Suicide gene therapy kills prostate tumor cells
Results from a long-term clinical trial conducted by cancer researchers at Houston Methodist Hospital show that combining radiation treatment with “suicide gene therapy,” a technique in which prostate cancer cells are genetically modified so they signal a patient’s immune system to attack them, provides a safe and effective one-two punch against the disease.
The researchers compared two arms of patients and report high five-year overall survival rates of 97 percent and 94 percent, respectively. That’s a five to 20 percent improvement for survival over historical studies. These findings are in the Dec. 12 online issue of the Journal of Radiation Oncology (JRO).

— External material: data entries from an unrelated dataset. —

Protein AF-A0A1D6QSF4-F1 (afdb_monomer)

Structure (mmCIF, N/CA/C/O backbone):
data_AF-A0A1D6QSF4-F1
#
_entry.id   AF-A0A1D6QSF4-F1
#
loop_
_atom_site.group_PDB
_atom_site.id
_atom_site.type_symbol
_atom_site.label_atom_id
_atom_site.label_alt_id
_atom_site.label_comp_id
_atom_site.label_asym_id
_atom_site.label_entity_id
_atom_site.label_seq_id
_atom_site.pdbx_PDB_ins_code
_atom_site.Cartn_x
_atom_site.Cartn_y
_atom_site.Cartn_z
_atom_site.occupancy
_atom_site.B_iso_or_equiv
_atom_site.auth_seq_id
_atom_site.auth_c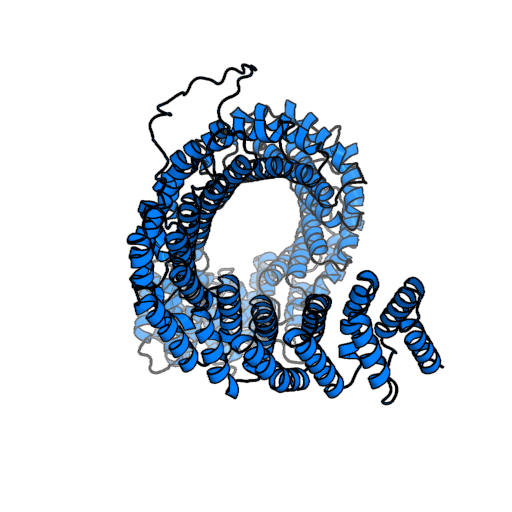omp_id
_atom_site.auth_asym_id
_atom_site.auth_atom_id
_atom_site.pdbx_PDB_model_num
ATOM 1 N N . MET A 1 1 ? -0.450 -45.803 34.654 1.00 43.66 1 MET A N 1
ATOM 2 C CA . MET A 1 1 ? 0.656 -45.112 35.359 1.00 43.66 1 MET A CA 1
ATOM 3 C C . MET A 1 1 ? 0.504 -43.587 35.379 1.00 43.66 1 MET A C 1
ATOM 5 O O . MET A 1 1 ? 0.785 -43.019 36.422 1.00 43.66 1 MET A O 1
ATOM 9 N N . ALA A 1 2 ? 0.001 -42.921 34.327 1.00 51.53 2 ALA A N 1
ATOM 10 C CA . ALA A 1 2 ? -0.190 -41.457 34.325 1.00 51.53 2 ALA A CA 1
ATOM 11 C C . ALA A 1 2 ? -1.161 -40.918 35.413 1.00 51.53 2 ALA A C 1
ATOM 13 O O . ALA A 1 2 ? -0.812 -39.973 36.114 1.00 51.53 2 ALA A O 1
ATOM 14 N N . ASN A 1 3 ? -2.318 -41.561 35.645 1.00 56.16 3 ASN A N 1
ATOM 15 C CA . ASN A 1 3 ? -3.319 -41.081 36.629 1.00 56.16 3 ASN A CA 1
ATOM 16 C C . ASN A 1 3 ? -2.850 -41.159 38.098 1.00 56.16 3 ASN A C 1
ATOM 18 O O . ASN A 1 3 ? -3.249 -40.340 38.926 1.00 56.16 3 ASN A O 1
ATOM 22 N N . LEU A 1 4 ? -1.949 -42.096 38.418 1.00 60.59 4 LEU A N 1
ATOM 23 C CA . LEU A 1 4 ? -1.307 -42.198 39.738 1.00 60.59 4 LEU A CA 1
ATOM 24 C C . LEU A 1 4 ? -0.386 -40.998 40.015 1.00 60.59 4 LEU A C 1
ATOM 26 O O . LEU A 1 4 ? -0.296 -40.548 41.153 1.00 60.59 4 LEU A O 1
ATOM 30 N N . ASN A 1 5 ? 0.255 -40.452 38.975 1.00 76.50 5 ASN A N 1
ATOM 31 C CA . ASN A 1 5 ? 1.129 -39.288 39.107 1.00 76.50 5 ASN A CA 1
ATOM 32 C C . ASN A 1 5 ? 0.317 -38.002 39.342 1.00 76.50 5 ASN A C 1
ATOM 34 O O . ASN A 1 5 ? 0.647 -37.222 40.229 1.00 76.50 5 ASN A O 1
ATOM 38 N N . ILE A 1 6 ? -0.804 -37.825 38.629 1.00 83.81 6 ILE A N 1
ATOM 39 C CA . ILE A 1 6 ? -1.690 -36.659 38.811 1.00 83.81 6 ILE A CA 1
ATOM 40 C C . ILE A 1 6 ? -2.328 -36.663 40.201 1.00 83.81 6 ILE A C 1
ATOM 42 O O . ILE A 1 6 ? -2.397 -35.622 40.839 1.00 83.81 6 ILE A O 1
ATOM 46 N N . THR A 1 7 ? -2.745 -37.824 40.709 1.00 83.38 7 THR A N 1
ATOM 47 C CA . THR A 1 7 ? -3.337 -37.913 42.055 1.00 83.38 7 THR A CA 1
ATOM 48 C C . THR A 1 7 ? -2.352 -37.436 43.133 1.00 83.38 7 THR A C 1
ATOM 50 O O . THR A 1 7 ? -2.734 -36.674 44.015 1.00 83.38 7 THR A O 1
ATOM 53 N N . ASN A 1 8 ? -1.068 -37.787 43.006 1.00 86.31 8 ASN A N 1
ATOM 54 C CA . ASN A 1 8 ? -0.007 -37.315 43.903 1.00 86.31 8 ASN A CA 1
ATOM 55 C C . ASN A 1 8 ? 0.254 -35.801 43.751 1.00 86.31 8 ASN A C 1
ATOM 57 O O . ASN A 1 8 ? 0.441 -35.096 44.742 1.00 86.31 8 ASN A O 1
ATOM 61 N N . ILE A 1 9 ? 0.209 -35.272 42.520 1.00 89.12 9 ILE A N 1
ATOM 62 C CA . ILE A 1 9 ? 0.279 -33.822 42.273 1.00 89.12 9 ILE A CA 1
ATOM 63 C C . ILE A 1 9 ? -0.875 -33.102 42.992 1.00 89.12 9 ILE A C 1
ATOM 65 O O . ILE A 1 9 ? -0.627 -32.144 43.722 1.00 89.12 9 ILE A O 1
ATOM 69 N N . LEU A 1 10 ? -2.114 -33.590 42.858 1.00 89.06 10 LEU A N 1
ATOM 70 C CA . LEU A 1 10 ? -3.294 -32.998 43.501 1.00 89.06 10 LEU A CA 1
ATOM 71 C C . LEU A 1 10 ? -3.207 -33.026 45.036 1.00 89.06 10 LEU A C 1
ATOM 73 O O . LEU A 1 10 ? -3.581 -32.052 45.684 1.00 89.06 10 LEU A O 1
ATOM 77 N N . GLU A 1 11 ? -2.671 -34.095 45.631 1.00 87.62 11 GLU A N 1
ATOM 78 C CA . GLU A 1 11 ? -2.428 -34.153 47.080 1.00 87.62 11 GLU A CA 1
ATOM 79 C C . GLU A 1 11 ? -1.415 -33.086 47.523 1.00 87.62 11 GLU A C 1
ATOM 81 O O . GLU A 1 11 ? -1.669 -32.341 48.474 1.00 87.62 11 GLU A O 1
ATOM 86 N N . LYS A 1 12 ? -0.301 -32.941 46.792 1.00 89.38 12 LYS A N 1
ATOM 87 C CA . LYS A 1 12 ? 0.735 -31.933 47.077 1.00 89.38 12 LYS A CA 1
ATOM 88 C C . LYS A 1 12 ? 0.243 -30.497 46.907 1.00 89.38 12 LYS A C 1
ATOM 90 O O . LYS A 1 12 ? 0.698 -29.624 47.645 1.00 89.38 12 LYS A O 1
ATOM 95 N N . MET A 1 13 ? -0.714 -30.253 46.010 1.00 89.75 13 MET A N 1
ATOM 96 C CA . MET A 1 13 ? -1.366 -28.944 45.876 1.00 89.75 13 MET A CA 1
ATOM 97 C C . MET A 1 13 ? -2.109 -28.522 47.149 1.00 89.75 13 MET A C 1
ATOM 99 O O . MET A 1 13 ? -2.237 -27.333 47.396 1.00 89.75 13 MET A O 1
ATOM 103 N N . THR A 1 14 ? -2.532 -29.461 47.998 1.00 85.81 14 THR A N 1
ATOM 104 C CA . THR A 1 14 ? -3.192 -29.159 49.286 1.00 85.81 14 THR A CA 1
ATOM 105 C C . THR A 1 14 ? -2.232 -29.145 50.485 1.00 85.81 14 THR A C 1
ATOM 107 O O . THR A 1 14 ? -2.655 -29.055 51.639 1.00 85.81 14 THR A O 1
ATOM 110 N N . GLY A 1 15 ? -0.921 -29.236 50.236 1.00 84.19 15 GLY A N 1
ATOM 111 C CA . GLY A 1 15 ? 0.109 -29.269 51.273 1.00 84.19 15 GLY A CA 1
ATOM 112 C C . GLY A 1 15 ? 0.234 -27.962 52.068 1.00 84.19 15 GLY A C 1
ATOM 113 O O . GLY A 1 15 ? -0.087 -26.875 51.594 1.00 84.19 15 GLY A O 1
ATOM 114 N N . LYS A 1 16 ? 0.762 -28.036 53.297 1.00 83.88 16 LYS A N 1
ATOM 115 C CA . LYS A 1 16 ? 0.942 -26.847 54.160 1.00 83.88 16 LYS A CA 1
ATOM 116 C C . LYS A 1 16 ? 2.009 -25.872 53.648 1.00 83.88 16 LYS A C 1
ATOM 118 O O . LYS A 1 16 ? 1.919 -24.675 53.907 1.00 83.88 16 LYS A O 1
ATOM 123 N N . ASP A 1 17 ? 2.992 -26.376 52.914 1.00 89.69 17 ASP A N 1
ATOM 124 C CA . ASP A 1 17 ? 4.150 -25.621 52.439 1.00 89.69 17 ASP A CA 1
ATOM 125 C C . ASP A 1 17 ? 3.880 -24.953 51.079 1.00 89.69 17 ASP A C 1
ATOM 127 O O . ASP A 1 17 ? 3.386 -25.595 50.150 1.00 89.69 17 ASP A O 1
ATOM 131 N N . LYS A 1 18 ? 4.196 -23.656 50.975 1.00 90.62 18 LYS A N 1
ATOM 132 C CA . LYS A 1 18 ? 3.965 -22.836 49.777 1.00 90.62 18 LYS A CA 1
ATOM 133 C C . LYS A 1 18 ? 4.716 -23.370 48.555 1.00 90.62 18 LYS A C 1
ATOM 135 O O . LYS A 1 18 ? 4.125 -23.428 47.477 1.00 90.62 18 LYS A O 1
ATOM 140 N N . ASP A 1 19 ? 5.981 -23.744 48.705 1.00 90.50 19 ASP A N 1
ATOM 141 C CA . ASP A 1 19 ? 6.839 -24.127 47.582 1.00 90.50 19 ASP A CA 1
ATOM 142 C C . ASP A 1 19 ? 6.381 -25.461 47.002 1.00 90.50 19 ASP A C 1
ATOM 144 O O . ASP A 1 19 ? 6.318 -25.626 45.784 1.00 90.50 19 ASP A O 1
ATOM 148 N N . TYR A 1 20 ? 5.946 -26.385 47.864 1.00 89.44 20 TYR A N 1
ATOM 149 C CA . TYR A 1 20 ? 5.323 -27.630 47.417 1.00 89.44 20 TYR A CA 1
ATOM 150 C C . TYR A 1 20 ? 4.030 -27.389 46.637 1.00 89.44 20 TYR A C 1
ATOM 152 O O . TYR A 1 20 ? 3.840 -28.013 45.591 1.00 89.44 20 TYR A O 1
ATOM 160 N N . ARG A 1 21 ? 3.163 -26.472 47.088 1.00 93.69 21 ARG A N 1
ATOM 161 C CA . ARG A 1 21 ? 1.942 -26.126 46.343 1.00 93.69 21 ARG A CA 1
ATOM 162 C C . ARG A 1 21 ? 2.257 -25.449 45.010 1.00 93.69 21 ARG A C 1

Sixty-six prostate cancer patients participated in the Phase II clinical trial between 1999 and 2003 and were split into two groups. One group with cancer cells confined to the prostate, designated Arm A, received only radiotherapy while the other with a more aggressive prostate cancer, Arm B, received both radiation and hormonal therapies. Patients in Arm A received the experimental gene therapy twice during the study, while the Arm B group received the treatment three times.
“We strategically used an adenovirus, similar to the one that causes the common cold, to carry the therapy agent—a herpes virus gene that produces the enzyme thymidine kinase, or TK—directly into the tumor cells,” said E. Brian Butler, M.D., chair of the Department of Radiation Oncology at Houston Methodist and senior author on the JRO paper. “Once the herpes virus gene was delivered and it started manufacturing TK, we gave patients a commonly used anti-herpes drug, valacyclovir. The combination attacked the herpes DNA, and the TK-producing tumor cells self-destructed, which is why the procedure is called ‘suicide gene therapy.’”
Butler said that once the activated valacyclovir (trade name: Valtrex) starts destroying tumor cells, it also alerts the patient’s immune system, previously unaware of the cancer’s presence, that it is time to launch a massive attack.
“We have created a vaccine with the patient’s own cancer cells, a treatment that complements, and may even enhance, what we can achieve with traditional radiation and hormonal therapies,” said Butler, professor of radiation oncology, Weill Cornell Medicine.
According to the results reported in the JRO paper, the long-term outcome for prostate cancer patients receiving gene therapy in combination with radiotherapy with or without hormonal therapy is promising. The 62 patients in both arms who completed the clinical trial had remarkably high five-year freedom from failure rates, meaning no indication by biochemical testing of cancer recurrence, of 94 percent and 91 percent, respectively. Prostate biopsies performed at 24 months after completion of treatment were negative in 83 percent of Arm A patients and 79 percent of Arm B patients.
For all evaluative factors, the outcomes were remarkably higher than those achieved with radiotherapy alone (in data taken from historical studies used as controls).
“This is extremely pleasing to us, considering we had patients enrolled in our protocol after other physicians deemed them incurable,” said Bin Teh, M.D., vice chair of Houston Methodist’s Department of Radiation Oncology and lead author on the JROpaper. “We firmly believe this will be a viable treatment strategy.”
Adding to the impressive therapeutic results, Teh said, is the fact that the majority of patients in the clinical trial experienced little or no side effects or complications. A Phase III patient trial, the final safety and efficacy evaluation for the in-situ immunomodulatory gene therapy before it can be approved by the Food and Drug Administration, is already underway. Prostate cancer is the most common cancer in men and causes significant mortality.
The researchers who collaborated with Butler and Teh on the Journal of Radiation Oncology paper were: Hiromichi Ishiyama, M.D., Ph.D., Kitasato University School of Medicine (Sagamilhara, Kanagawa, Japan); Wei-yuan Mai, M.D., Michael E. DeBakey VA Medical Center (Houston, Texas); and Timothy Thompson, Ph.D., The University of Texas MD Anderson Cancer Center (Houston, Texas).
The work was supported by grants from the National Cancer Institute, the Houston Methodist Hospital Foundation and the General Clinical Research Center.